Selective Accounting

The NYT reports that an independent accounting firm has come up with new rules for measuring public employee health care costs.

WASHINGTON, June 20 — New accounting standards will require state and local governments to acknowledge the full cost of health benefits promised to retirees, putting immense pressure on public employers to reduce their liabilities by scaling back benefits or shifting more of the cost to retirees, government officials and accountants say.Supporters say the rules will help state and local officials, investors and taxpayers understand the magnitude of these commitments to current and future retirees.

I have to admit, I’m of two minds about this. On the one hand, it’s important–even critical–that accounting practices be put in place that count all the costs and don’t allow the kind of hide-the-sausage tricks that have led to $$Billions$$ being stolen from investors and the public treasury.

On the other hand, I note that while the IRS and the SEC have been extremely slow to develop rules that would disallow corporations from hiding behind these accounting scams, they have been quick to support efforts to call traditional Democratic constituencies to account (pardon the pun but it’s one of the fringe benefits/dangers–Select One–of reading this blog). Now we have a set of rules that endangers the retirement programs of public employees.
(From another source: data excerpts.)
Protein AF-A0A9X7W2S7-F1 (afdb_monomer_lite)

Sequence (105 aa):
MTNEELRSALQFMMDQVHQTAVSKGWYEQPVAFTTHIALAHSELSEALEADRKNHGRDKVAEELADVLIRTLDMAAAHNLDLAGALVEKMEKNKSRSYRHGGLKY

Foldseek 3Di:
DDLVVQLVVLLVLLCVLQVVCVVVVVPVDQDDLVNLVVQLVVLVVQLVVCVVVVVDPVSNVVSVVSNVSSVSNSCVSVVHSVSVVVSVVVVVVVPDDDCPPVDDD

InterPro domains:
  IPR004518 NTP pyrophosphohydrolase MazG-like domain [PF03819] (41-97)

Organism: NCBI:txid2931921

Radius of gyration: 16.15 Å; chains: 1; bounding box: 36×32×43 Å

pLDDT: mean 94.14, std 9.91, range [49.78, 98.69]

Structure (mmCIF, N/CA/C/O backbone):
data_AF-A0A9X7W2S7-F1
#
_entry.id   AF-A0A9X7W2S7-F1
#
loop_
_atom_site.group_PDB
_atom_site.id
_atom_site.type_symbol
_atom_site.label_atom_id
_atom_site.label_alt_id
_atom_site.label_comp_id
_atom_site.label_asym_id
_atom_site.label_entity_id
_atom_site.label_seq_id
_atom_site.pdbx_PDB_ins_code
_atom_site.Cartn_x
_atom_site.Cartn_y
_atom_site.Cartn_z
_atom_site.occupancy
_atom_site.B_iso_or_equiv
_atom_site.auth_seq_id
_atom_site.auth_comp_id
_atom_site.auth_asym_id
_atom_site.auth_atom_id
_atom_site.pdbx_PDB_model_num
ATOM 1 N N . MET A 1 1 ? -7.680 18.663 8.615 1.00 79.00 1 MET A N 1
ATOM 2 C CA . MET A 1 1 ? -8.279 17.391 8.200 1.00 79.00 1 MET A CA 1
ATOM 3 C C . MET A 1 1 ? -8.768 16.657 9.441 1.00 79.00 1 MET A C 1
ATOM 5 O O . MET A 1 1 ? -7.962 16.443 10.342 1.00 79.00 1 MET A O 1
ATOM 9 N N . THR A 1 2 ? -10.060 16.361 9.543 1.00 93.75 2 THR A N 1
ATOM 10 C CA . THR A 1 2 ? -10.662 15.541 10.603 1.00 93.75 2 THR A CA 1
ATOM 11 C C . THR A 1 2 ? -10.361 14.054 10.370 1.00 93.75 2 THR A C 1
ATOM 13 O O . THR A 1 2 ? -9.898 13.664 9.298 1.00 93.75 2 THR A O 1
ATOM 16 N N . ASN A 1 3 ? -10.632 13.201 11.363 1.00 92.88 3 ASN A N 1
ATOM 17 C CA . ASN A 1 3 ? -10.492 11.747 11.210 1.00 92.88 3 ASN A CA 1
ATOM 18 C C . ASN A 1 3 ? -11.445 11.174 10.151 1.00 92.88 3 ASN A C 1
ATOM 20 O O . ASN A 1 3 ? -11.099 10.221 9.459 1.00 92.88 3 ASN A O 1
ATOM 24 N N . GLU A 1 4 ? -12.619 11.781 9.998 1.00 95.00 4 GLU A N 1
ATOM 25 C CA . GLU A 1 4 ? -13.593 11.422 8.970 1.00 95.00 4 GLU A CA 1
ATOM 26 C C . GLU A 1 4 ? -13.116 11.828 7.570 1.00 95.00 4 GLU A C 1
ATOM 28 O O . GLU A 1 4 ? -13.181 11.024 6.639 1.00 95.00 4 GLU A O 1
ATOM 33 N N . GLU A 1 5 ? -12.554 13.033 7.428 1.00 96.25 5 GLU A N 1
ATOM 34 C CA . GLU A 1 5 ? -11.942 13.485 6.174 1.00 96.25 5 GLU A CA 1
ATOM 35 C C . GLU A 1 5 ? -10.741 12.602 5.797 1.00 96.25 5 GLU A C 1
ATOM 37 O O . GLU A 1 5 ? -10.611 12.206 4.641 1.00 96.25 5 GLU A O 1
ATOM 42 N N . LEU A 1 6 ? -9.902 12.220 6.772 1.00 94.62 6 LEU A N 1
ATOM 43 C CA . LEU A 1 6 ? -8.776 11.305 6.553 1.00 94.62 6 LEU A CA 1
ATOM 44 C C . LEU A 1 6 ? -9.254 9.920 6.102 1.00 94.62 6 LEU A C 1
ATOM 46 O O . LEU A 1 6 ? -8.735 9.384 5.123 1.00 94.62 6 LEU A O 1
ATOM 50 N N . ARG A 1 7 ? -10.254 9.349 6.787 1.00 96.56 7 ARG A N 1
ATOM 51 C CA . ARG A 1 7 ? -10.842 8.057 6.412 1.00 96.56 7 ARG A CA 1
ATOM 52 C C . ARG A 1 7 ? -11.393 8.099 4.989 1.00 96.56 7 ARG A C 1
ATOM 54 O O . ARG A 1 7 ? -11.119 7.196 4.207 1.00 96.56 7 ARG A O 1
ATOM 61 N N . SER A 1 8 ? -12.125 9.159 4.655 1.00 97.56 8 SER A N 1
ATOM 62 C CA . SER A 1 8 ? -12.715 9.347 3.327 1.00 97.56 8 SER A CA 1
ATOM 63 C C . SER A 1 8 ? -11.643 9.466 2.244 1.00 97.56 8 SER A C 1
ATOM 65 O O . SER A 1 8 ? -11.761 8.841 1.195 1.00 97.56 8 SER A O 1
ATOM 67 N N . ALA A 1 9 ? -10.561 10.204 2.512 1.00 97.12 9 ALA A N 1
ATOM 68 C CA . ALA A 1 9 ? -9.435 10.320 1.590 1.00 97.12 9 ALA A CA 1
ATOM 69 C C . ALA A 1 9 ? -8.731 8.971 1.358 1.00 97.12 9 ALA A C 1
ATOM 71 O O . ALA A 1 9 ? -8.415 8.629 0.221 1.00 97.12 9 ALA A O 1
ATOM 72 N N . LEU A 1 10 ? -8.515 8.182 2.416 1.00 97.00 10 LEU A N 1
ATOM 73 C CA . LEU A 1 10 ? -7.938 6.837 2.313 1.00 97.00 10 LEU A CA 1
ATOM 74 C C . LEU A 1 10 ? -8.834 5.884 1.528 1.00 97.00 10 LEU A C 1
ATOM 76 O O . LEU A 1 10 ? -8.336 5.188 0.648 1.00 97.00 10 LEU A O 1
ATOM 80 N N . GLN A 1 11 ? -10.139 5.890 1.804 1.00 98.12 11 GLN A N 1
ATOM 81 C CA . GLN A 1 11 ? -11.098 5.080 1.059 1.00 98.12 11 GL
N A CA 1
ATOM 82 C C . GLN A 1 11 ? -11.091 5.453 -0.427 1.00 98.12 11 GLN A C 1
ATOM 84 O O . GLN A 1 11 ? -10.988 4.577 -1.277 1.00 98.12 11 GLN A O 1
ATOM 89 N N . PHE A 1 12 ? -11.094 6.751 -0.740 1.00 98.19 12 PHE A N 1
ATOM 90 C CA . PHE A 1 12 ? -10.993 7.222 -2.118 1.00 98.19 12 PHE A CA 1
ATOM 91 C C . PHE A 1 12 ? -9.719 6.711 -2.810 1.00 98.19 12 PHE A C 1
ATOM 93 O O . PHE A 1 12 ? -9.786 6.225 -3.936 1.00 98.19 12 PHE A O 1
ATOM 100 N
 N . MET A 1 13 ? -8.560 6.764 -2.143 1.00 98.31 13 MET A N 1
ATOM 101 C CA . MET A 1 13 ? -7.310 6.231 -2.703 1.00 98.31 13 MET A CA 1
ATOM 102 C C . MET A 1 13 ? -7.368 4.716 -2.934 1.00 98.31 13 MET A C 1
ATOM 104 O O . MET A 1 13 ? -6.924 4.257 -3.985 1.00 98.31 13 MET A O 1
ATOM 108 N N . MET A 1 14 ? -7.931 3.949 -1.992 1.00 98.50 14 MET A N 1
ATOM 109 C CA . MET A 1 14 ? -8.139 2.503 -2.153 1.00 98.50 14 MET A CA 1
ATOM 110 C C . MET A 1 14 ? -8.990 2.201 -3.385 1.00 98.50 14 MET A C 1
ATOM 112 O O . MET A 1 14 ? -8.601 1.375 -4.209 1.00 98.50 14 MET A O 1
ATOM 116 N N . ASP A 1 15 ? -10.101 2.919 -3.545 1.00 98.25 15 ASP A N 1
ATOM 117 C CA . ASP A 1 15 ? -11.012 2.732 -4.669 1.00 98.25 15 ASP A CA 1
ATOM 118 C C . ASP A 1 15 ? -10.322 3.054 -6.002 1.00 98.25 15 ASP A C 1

Most public employers finance retiree health benefits on a pay-as-you-go basis, as bills come due. Experts on employee benefits said the new standards would encourage state and local officials to set aside money in trust funds for the purpose of providing health benefits to retirees.The cost of such contributions would be a new, immediate expense for state and local governments, many of which are already struggling with severe financial problems.
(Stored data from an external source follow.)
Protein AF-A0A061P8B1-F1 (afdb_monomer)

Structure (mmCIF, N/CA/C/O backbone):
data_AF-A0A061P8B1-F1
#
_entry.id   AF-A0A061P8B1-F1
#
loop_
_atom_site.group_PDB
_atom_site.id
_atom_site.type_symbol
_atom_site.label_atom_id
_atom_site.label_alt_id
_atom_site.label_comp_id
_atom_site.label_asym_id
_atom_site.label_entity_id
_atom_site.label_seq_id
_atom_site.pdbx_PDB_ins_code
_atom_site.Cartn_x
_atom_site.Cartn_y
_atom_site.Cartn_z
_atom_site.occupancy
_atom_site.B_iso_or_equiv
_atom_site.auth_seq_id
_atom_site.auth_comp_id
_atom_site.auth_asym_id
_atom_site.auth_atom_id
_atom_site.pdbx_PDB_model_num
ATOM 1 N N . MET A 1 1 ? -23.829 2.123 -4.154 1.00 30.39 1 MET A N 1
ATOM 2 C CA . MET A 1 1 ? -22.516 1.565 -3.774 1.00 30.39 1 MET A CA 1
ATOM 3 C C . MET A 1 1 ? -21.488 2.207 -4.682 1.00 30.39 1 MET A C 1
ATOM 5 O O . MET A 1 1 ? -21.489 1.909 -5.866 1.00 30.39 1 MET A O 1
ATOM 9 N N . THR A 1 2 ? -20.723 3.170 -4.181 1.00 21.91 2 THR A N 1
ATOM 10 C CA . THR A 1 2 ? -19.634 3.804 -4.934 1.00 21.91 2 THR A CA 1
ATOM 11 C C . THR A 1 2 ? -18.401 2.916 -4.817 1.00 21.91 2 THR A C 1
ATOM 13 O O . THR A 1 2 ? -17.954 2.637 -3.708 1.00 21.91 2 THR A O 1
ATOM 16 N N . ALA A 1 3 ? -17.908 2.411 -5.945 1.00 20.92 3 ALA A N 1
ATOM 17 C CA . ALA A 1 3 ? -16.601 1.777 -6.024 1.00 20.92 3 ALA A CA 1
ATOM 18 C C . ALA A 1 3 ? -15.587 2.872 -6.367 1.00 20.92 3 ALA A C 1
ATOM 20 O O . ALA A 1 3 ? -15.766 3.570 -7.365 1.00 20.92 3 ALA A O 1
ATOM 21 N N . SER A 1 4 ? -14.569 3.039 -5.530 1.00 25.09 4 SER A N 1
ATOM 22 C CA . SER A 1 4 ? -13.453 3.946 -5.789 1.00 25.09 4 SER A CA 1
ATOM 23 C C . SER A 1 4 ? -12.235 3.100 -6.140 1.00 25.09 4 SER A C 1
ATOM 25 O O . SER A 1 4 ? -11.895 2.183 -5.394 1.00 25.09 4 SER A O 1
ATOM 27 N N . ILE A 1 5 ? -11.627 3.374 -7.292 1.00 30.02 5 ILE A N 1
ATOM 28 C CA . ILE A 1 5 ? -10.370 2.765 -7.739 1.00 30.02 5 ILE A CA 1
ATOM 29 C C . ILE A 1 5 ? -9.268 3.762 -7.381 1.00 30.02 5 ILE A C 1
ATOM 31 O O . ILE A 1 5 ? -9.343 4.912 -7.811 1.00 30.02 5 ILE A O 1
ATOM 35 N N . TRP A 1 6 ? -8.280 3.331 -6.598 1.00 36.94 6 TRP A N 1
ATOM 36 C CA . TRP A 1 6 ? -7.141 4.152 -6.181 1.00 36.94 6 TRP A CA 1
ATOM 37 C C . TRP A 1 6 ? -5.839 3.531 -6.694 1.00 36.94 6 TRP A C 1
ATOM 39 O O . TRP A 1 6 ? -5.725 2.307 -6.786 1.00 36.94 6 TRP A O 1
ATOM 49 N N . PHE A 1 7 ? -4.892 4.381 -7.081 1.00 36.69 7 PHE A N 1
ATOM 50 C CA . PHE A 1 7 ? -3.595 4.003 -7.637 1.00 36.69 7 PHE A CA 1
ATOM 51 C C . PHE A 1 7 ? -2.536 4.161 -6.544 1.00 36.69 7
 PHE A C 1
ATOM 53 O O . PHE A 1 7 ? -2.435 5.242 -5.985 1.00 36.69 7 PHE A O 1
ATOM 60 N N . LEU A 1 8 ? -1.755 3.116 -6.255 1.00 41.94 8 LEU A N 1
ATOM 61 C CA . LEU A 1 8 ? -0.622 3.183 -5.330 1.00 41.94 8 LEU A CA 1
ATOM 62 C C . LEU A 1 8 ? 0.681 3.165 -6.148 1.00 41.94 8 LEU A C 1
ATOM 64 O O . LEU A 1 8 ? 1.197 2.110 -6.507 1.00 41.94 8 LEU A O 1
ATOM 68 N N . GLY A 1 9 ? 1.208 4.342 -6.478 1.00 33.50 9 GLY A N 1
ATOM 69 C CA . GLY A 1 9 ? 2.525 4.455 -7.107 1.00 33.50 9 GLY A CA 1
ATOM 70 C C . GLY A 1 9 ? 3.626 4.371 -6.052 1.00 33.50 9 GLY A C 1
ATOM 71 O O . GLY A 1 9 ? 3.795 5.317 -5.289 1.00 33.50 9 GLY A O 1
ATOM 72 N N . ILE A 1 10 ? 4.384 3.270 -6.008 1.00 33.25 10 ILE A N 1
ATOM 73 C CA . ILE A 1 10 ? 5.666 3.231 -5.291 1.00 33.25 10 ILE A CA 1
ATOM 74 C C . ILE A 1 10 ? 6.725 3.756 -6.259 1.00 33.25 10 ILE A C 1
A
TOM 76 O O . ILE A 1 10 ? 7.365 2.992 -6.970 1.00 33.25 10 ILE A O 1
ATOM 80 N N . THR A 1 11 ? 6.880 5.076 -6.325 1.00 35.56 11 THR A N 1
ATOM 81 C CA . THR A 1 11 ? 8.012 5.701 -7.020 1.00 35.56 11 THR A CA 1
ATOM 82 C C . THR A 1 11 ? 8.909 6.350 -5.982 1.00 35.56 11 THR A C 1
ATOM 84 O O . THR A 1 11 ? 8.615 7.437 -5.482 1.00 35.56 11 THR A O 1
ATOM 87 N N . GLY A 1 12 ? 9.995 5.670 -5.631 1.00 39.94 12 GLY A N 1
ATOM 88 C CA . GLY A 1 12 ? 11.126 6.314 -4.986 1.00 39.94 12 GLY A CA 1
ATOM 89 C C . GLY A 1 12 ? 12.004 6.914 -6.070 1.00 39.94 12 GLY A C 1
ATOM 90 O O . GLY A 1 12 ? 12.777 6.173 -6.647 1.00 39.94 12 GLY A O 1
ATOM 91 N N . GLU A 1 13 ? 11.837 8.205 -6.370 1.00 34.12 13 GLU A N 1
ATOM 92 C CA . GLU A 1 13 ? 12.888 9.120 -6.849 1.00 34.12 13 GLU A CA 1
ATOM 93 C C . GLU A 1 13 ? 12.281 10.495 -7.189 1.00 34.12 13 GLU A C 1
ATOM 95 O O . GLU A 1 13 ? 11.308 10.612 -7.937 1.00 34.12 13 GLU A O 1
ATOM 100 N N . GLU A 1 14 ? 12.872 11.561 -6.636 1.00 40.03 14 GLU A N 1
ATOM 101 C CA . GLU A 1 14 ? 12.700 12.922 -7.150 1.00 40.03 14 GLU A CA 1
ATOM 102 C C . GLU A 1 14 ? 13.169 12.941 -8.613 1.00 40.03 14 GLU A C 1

Labor unions and health plan administrators said the standards could jeopardize health benefits for millions of retired public employees. Moreover, they said, the standards will cause a fiscal shock to state and local government agencies and could harm their bond ratings.
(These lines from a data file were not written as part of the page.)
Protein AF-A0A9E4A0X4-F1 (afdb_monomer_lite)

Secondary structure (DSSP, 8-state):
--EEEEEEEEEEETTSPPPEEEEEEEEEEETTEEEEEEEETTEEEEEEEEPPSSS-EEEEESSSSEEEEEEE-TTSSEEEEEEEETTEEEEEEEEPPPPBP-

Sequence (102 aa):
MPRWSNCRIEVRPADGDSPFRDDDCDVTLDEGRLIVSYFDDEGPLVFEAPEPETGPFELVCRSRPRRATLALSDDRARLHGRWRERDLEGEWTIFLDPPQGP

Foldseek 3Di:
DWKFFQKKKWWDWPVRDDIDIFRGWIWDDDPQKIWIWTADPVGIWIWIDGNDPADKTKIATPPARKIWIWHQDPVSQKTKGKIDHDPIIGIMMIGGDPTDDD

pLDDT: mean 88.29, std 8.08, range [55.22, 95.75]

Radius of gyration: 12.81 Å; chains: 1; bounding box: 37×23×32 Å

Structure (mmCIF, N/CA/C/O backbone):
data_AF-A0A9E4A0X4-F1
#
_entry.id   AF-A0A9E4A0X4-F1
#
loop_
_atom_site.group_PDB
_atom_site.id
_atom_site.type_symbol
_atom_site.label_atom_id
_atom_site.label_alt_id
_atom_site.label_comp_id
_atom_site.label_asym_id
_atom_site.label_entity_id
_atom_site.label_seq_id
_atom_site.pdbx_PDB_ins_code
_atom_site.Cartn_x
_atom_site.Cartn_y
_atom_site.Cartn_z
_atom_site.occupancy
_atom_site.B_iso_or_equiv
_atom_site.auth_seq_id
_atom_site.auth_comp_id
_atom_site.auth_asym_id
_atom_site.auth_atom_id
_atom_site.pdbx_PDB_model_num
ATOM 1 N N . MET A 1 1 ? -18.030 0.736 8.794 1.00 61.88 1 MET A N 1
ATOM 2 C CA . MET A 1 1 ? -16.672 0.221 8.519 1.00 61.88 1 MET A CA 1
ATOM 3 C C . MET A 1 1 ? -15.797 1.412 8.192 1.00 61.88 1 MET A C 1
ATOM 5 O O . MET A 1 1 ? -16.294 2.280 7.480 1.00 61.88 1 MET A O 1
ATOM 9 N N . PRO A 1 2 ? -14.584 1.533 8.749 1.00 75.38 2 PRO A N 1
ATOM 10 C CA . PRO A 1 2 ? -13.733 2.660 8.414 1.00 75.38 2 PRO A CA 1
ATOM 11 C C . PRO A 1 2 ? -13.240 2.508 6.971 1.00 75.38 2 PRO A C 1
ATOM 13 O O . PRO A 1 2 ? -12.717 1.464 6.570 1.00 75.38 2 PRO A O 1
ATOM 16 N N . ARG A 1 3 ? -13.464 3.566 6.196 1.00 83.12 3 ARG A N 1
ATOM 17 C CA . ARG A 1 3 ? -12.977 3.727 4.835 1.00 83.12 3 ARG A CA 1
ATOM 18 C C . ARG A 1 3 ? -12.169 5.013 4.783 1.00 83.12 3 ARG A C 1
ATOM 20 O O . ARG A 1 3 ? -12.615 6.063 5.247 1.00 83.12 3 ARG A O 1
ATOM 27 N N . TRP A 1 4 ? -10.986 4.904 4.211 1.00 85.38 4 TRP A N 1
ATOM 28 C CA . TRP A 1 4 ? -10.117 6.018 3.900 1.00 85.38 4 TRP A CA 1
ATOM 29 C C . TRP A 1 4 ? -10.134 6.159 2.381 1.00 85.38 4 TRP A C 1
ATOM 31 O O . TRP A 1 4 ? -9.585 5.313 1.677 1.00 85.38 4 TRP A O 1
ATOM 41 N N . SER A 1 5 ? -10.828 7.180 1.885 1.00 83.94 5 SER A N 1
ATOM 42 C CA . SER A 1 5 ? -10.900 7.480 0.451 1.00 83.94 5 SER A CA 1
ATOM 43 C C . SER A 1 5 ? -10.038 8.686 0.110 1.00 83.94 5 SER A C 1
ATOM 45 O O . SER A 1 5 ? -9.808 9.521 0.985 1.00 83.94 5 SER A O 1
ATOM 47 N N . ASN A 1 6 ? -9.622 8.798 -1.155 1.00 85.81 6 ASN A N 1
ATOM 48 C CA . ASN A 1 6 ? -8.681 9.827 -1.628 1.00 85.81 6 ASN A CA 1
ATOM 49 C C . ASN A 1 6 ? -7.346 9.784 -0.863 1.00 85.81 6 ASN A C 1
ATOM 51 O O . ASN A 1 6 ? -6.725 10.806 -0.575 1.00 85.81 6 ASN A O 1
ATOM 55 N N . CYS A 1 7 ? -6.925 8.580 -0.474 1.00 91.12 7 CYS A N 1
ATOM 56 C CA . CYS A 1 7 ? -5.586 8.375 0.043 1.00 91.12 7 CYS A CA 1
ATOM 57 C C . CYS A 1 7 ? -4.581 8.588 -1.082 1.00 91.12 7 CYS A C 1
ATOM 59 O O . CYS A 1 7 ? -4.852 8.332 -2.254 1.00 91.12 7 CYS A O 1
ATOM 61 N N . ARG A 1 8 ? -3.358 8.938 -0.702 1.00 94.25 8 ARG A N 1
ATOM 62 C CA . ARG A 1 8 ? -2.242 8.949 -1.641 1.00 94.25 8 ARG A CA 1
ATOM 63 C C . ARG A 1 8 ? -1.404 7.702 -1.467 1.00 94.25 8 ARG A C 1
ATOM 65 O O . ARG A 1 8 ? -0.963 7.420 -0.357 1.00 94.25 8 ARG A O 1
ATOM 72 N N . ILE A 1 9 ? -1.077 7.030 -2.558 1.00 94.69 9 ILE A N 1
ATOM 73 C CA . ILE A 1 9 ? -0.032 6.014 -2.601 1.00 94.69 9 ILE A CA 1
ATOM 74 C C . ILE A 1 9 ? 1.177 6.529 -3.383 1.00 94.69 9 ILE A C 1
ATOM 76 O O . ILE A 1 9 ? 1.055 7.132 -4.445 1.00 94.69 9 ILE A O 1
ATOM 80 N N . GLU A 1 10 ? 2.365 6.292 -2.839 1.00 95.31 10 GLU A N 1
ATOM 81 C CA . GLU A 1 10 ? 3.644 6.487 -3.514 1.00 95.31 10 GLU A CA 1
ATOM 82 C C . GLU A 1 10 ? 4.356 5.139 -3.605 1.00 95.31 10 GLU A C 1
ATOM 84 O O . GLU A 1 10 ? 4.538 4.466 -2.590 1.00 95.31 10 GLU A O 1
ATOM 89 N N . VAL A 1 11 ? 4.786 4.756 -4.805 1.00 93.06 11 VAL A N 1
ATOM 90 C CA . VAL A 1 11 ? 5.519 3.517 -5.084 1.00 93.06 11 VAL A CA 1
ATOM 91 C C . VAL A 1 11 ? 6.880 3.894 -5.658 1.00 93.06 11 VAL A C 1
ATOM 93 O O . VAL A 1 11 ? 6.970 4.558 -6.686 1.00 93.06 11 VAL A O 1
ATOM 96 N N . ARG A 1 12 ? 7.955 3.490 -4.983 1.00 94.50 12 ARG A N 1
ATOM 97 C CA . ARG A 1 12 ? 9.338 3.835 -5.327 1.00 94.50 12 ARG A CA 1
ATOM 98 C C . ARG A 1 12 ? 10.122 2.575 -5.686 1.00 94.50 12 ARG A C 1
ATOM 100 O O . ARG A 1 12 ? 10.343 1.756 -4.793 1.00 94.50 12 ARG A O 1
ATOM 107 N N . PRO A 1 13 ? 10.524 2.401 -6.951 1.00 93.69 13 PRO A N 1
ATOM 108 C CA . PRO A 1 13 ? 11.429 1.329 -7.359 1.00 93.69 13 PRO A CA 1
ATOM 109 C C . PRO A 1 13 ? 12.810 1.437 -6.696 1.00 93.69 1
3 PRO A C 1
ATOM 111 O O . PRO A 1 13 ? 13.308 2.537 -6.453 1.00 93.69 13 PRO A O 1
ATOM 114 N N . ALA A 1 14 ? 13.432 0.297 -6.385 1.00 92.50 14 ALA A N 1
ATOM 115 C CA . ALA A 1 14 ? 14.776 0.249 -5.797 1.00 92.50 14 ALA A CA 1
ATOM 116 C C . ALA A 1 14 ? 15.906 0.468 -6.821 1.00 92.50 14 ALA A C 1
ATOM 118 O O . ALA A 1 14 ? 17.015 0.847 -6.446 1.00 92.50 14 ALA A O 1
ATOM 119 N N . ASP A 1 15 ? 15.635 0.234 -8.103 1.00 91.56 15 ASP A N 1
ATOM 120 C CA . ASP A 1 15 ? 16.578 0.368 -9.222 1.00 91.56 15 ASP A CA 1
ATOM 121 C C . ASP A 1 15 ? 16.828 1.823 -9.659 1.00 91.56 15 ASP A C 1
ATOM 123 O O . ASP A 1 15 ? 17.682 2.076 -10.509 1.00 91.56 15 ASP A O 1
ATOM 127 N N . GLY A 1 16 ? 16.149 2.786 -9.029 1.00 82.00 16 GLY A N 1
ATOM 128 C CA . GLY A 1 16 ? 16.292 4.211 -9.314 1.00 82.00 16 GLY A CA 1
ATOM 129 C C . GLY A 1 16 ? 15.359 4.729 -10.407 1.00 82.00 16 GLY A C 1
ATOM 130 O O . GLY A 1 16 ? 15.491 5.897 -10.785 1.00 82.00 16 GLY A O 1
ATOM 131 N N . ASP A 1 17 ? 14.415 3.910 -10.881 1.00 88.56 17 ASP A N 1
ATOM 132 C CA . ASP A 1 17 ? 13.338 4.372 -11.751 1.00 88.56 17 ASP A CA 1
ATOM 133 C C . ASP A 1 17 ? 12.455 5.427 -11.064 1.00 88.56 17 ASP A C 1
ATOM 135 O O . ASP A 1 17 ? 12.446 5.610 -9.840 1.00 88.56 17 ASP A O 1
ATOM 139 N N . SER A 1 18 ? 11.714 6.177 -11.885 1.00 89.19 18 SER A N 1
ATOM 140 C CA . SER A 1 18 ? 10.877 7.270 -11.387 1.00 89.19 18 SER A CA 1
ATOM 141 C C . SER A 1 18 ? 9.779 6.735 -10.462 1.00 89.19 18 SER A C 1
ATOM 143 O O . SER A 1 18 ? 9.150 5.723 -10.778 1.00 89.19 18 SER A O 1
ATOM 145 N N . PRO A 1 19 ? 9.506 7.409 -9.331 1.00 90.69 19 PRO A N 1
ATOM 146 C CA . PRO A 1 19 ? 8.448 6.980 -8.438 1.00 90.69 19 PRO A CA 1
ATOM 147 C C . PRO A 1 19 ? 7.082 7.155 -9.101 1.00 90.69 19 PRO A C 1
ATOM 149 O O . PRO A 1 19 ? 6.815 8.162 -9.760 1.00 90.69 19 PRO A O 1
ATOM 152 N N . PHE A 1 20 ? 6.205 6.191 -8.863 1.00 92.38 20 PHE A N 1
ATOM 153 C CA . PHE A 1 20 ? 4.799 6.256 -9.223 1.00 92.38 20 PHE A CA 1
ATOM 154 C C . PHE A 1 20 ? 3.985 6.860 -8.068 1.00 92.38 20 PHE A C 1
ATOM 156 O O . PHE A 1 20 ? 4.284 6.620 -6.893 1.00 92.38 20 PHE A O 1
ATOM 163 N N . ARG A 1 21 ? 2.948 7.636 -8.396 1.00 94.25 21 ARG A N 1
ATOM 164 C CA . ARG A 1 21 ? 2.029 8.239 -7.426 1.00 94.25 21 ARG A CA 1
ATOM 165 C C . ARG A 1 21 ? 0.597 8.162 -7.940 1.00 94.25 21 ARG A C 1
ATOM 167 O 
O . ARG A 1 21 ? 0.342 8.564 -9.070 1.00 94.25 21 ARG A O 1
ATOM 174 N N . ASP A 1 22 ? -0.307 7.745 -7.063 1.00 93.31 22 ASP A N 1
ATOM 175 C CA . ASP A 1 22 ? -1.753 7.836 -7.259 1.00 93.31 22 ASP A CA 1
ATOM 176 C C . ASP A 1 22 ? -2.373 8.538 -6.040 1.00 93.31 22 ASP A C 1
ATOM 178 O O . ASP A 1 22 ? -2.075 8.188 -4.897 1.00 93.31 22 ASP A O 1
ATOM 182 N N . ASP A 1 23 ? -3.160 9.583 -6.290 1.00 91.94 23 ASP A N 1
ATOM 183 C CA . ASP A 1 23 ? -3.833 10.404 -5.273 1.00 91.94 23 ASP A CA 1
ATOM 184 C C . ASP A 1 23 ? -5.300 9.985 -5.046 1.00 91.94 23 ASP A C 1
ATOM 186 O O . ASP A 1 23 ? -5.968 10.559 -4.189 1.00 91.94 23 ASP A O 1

“We are concerned that a lot of our retirees will end up losing their health benefits,” said Frederick H. Nesbitt, executive director of the National Conference on Public Employee Retirement Systems.

And they very well might–the radcons will have no compunctions about using this information to attack not just public employee benefits but the whole notion of public employees period, citing retirement and health benefit costs to justify turning yet more govt agencies over to the not-so-tender mercies of private companies who will eliminate those benefits as ‘unacceptable costs’ and then go right ahead and charge 10X what those benefits cost for their ‘services’ because, after all, this is America and they’re entitled to make a profit.

I’m not saying they cooked this up for just that reason–I think the GASB is doing what it thinks is right, and probably is right. But I am saying this is a potential bonanza for privatizers and that they won’t hesitate to exploit it for their own purposes.

Seems like in BushCo America you can’t even Do the Right Thing without being afraid of how the radcons will twist it to get what they want.